Exercise details: Only these lines of the data below are wanted: the one with "ATOM 69 C C", the one with "ATOM 86 C CA", and any lines between them, each repeated exactly.
(Beginning of Provided records)
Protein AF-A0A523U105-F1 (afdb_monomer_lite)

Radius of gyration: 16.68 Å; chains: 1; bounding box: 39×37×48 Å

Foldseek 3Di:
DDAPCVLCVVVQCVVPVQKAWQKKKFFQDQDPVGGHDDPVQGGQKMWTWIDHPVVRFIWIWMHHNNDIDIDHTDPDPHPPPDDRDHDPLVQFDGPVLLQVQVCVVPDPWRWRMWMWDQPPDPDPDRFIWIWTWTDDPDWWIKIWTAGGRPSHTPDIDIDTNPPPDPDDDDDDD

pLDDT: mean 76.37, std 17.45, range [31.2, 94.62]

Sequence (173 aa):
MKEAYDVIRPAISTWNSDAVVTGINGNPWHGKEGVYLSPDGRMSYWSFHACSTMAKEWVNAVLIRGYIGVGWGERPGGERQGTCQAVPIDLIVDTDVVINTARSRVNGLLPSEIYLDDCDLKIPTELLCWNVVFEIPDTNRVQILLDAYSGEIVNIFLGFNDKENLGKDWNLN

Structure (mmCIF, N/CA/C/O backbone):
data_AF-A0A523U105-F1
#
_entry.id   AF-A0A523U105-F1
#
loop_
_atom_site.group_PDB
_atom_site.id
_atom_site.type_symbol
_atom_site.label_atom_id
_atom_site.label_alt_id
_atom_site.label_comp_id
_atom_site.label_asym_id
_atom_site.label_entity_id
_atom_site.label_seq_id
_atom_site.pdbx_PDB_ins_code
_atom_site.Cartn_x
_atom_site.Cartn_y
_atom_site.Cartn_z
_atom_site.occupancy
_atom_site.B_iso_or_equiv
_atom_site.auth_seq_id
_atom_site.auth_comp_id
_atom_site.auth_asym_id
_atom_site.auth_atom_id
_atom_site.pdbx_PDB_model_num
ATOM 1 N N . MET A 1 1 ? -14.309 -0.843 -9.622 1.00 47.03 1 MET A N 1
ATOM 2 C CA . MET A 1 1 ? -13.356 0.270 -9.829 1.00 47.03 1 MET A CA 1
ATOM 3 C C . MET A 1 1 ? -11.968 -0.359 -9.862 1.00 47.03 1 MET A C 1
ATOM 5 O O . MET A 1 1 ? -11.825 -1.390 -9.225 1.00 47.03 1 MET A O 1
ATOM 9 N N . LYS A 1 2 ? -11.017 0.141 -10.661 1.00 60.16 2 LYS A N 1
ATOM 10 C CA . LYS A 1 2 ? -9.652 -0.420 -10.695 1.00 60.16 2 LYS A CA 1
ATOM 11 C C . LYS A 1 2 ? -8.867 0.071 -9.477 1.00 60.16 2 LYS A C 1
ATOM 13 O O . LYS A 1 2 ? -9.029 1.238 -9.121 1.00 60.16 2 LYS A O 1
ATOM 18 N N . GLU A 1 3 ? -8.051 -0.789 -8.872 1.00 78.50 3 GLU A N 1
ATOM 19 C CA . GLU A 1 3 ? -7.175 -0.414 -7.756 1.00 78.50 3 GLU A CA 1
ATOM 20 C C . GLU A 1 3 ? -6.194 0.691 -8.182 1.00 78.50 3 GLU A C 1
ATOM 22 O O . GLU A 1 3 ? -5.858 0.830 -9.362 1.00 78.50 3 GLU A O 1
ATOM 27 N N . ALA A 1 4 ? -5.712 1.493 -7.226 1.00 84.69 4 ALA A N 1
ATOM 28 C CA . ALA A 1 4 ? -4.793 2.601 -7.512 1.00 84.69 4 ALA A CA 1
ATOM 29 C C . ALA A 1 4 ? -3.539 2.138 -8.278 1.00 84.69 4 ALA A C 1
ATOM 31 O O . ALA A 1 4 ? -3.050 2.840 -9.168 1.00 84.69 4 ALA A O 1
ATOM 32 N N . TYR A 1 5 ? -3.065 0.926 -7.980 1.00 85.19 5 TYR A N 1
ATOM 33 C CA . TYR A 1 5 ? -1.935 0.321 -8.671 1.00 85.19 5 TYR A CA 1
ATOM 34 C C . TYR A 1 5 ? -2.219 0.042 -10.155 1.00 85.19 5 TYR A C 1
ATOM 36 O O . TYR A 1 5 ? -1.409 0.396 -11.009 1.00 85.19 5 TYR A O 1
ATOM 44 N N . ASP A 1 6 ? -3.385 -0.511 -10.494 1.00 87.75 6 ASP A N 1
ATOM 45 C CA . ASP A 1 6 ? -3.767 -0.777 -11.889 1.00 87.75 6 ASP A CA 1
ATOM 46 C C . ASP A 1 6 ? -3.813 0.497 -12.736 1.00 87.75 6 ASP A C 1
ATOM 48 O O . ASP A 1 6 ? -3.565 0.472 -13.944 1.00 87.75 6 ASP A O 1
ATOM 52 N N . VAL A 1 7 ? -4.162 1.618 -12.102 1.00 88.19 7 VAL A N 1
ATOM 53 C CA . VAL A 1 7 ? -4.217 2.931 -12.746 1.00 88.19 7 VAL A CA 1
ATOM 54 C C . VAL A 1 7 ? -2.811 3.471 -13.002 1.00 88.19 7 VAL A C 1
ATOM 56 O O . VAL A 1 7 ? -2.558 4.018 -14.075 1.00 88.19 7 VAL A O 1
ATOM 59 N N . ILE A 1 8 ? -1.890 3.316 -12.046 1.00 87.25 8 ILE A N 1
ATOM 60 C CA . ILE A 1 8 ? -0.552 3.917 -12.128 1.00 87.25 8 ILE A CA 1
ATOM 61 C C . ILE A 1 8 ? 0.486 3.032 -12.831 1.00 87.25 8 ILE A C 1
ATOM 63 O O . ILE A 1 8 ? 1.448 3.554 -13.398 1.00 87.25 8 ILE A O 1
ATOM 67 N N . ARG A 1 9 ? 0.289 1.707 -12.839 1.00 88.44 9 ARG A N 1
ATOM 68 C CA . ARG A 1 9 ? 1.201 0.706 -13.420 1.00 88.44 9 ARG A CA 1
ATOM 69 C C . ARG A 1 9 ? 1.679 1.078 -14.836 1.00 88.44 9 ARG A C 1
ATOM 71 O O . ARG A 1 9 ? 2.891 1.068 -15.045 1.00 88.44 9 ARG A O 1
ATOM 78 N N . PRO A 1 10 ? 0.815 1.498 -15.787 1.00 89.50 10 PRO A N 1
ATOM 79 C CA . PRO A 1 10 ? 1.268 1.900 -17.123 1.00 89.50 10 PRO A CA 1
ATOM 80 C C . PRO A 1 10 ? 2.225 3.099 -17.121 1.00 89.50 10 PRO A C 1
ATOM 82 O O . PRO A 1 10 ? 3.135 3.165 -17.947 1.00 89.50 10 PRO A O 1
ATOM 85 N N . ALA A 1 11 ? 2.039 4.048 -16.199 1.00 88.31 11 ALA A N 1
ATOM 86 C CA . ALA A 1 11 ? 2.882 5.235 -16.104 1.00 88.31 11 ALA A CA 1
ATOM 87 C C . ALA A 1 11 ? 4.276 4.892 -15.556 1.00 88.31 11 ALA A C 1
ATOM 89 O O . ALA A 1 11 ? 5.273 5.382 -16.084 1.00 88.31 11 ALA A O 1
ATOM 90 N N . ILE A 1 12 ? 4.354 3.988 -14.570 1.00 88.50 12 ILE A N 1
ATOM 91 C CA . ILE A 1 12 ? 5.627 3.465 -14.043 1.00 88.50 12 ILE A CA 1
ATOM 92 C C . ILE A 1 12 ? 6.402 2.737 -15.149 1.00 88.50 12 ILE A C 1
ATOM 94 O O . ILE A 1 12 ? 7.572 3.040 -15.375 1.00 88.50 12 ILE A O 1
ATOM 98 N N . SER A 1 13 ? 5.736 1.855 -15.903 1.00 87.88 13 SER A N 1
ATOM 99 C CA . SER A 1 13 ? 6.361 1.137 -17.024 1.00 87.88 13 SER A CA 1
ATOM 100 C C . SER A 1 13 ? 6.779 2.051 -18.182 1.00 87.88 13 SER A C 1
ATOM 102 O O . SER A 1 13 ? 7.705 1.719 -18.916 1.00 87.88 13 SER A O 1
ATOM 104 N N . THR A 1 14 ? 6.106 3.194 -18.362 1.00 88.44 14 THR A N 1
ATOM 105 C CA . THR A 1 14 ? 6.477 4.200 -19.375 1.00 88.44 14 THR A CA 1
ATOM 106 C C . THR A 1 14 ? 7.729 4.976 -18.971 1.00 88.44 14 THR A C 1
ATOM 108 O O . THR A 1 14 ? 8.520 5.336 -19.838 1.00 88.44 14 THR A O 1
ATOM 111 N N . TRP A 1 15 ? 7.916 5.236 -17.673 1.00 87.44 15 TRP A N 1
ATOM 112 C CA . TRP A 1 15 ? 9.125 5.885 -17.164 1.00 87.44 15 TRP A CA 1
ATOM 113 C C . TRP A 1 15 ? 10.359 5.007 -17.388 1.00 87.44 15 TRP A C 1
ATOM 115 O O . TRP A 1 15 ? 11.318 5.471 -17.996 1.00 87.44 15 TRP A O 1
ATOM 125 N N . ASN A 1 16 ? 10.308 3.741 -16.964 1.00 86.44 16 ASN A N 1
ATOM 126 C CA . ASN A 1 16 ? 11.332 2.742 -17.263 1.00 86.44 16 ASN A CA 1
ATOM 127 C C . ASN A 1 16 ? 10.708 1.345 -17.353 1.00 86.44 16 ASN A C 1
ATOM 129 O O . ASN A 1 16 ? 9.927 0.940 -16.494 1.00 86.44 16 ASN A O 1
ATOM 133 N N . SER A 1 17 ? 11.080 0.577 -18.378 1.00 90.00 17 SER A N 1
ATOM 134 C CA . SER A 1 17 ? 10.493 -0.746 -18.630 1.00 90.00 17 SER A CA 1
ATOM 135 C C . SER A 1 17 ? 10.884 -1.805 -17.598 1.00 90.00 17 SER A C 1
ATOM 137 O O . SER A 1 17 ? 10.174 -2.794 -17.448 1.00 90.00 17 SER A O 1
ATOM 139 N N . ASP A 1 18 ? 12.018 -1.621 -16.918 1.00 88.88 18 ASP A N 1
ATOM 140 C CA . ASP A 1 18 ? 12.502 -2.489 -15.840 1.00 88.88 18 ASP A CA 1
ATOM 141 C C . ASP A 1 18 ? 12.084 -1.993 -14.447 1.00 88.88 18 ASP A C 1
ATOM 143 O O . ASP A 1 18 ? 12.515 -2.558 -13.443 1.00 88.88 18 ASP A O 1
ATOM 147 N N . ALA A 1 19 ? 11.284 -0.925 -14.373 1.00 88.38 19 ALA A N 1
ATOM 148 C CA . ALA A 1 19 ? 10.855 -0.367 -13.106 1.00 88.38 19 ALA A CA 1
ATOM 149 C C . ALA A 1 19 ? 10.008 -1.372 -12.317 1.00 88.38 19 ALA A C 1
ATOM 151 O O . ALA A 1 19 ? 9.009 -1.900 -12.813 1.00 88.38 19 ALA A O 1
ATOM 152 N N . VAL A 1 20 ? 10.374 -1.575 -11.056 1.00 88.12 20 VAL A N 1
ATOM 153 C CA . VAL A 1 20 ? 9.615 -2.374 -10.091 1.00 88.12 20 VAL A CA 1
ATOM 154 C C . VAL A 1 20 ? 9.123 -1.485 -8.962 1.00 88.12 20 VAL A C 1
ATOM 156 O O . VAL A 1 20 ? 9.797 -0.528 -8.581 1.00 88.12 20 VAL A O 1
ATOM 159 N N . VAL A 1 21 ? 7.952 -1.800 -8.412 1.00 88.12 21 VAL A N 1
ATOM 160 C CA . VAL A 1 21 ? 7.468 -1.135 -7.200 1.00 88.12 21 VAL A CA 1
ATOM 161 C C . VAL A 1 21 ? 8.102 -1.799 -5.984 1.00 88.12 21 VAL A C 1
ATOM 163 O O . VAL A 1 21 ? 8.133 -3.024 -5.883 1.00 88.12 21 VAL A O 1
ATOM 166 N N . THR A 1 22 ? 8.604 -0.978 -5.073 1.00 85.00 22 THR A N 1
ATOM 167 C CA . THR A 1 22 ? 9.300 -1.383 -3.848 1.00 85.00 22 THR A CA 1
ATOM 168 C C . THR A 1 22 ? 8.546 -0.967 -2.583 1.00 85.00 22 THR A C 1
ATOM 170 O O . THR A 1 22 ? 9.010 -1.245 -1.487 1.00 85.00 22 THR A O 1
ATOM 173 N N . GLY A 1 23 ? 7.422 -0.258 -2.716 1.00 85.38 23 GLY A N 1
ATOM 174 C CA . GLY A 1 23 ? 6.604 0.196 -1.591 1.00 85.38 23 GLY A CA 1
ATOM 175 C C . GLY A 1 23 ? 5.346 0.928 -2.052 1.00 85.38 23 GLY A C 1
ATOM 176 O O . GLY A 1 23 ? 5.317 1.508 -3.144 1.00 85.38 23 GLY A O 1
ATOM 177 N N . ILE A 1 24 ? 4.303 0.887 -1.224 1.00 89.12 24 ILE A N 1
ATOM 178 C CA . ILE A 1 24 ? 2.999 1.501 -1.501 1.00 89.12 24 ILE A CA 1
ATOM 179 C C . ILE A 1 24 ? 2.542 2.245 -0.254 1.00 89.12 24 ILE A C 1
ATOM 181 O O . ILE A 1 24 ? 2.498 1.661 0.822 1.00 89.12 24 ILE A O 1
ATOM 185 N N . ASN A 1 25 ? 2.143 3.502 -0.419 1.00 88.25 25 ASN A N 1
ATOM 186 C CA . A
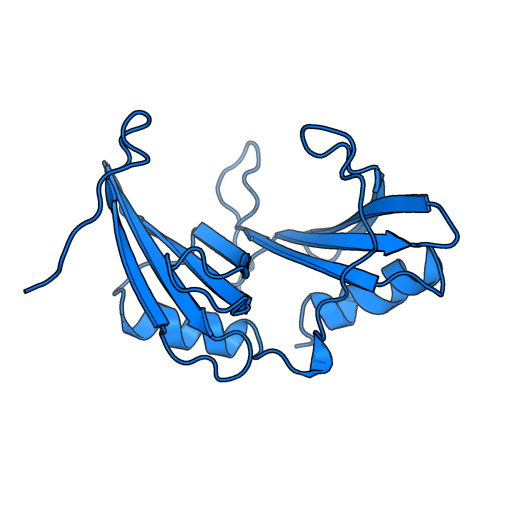SN A 1 25 ? 1.593 4.341 0.638 1.00 88.25 25 ASN A CA 1
ATOM 187 C C . ASN A 1 25 ? 0.278 4.963 0.165 1.00 88.25 25 ASN A C 1
ATOM 189 O O . ASN A 1 25 ? 0.188 5.478 -0.948 1.00 88.25 25 ASN A O 1
ATOM 193 N N . GLY A 1 26 ? -0.734 4.957 1.015 1.00 87.75 26 GLY A N 1
ATOM 194 C CA . GLY A 1 26 ? -2.027 5.588 0.816 1.00 87.75 26 GLY A CA 1
ATOM 195 C C . GLY A 1 26 ? -2.373 6.418 2.041 1.00 87.75 26 GLY A C 1
ATOM 196 O O . GLY A 1 26 ? -2.279 5.958 3.175 1.00 87.75 26 GLY A O 1
ATOM 197 N N . ASN A 1 27 ? -2.777 7.661 1.833 1.00 82.31 27 ASN A N 1
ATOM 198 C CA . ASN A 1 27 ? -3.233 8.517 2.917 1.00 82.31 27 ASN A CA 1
(End of Provided records)
Output:
ATOM 69 C C . ARG A 1 9 ? 1.679 1.078 -14.836 1.00 88.44 9 ARG A C 1
ATOM 71 O O . ARG A 1 9 ? 2.891 1.068 -15.045 1.00 88.44 9 ARG A O 1
ATOM 78 N N . PRO A 1 10 ? 0.815 1.498 -15.787 1.00 89.50 10 PRO A N 1
ATOM 79 C CA . PRO A 1 10 ? 1.268 1.900 -17.123 1.00 89.50 10 PRO A CA 1
ATOM 80 C C . PRO A 1 10 ? 2.225 3.099 -17.121 1.00 89.50 10 PRO A C 1
ATOM 82 O O . PRO A 1 10 ? 3.135 3.165 -17.947 1.00 89.50 10 PRO A O 1
ATOM 85 N N . ALA A 1 11 ? 2.039 4.048 -16.199 1.00 88.31 11 ALA A N 1
ATOM 86 C CA . ALA A 1 11 ? 2.882 5.235 -16.104 1.00 88.31 11 ALA A CA 1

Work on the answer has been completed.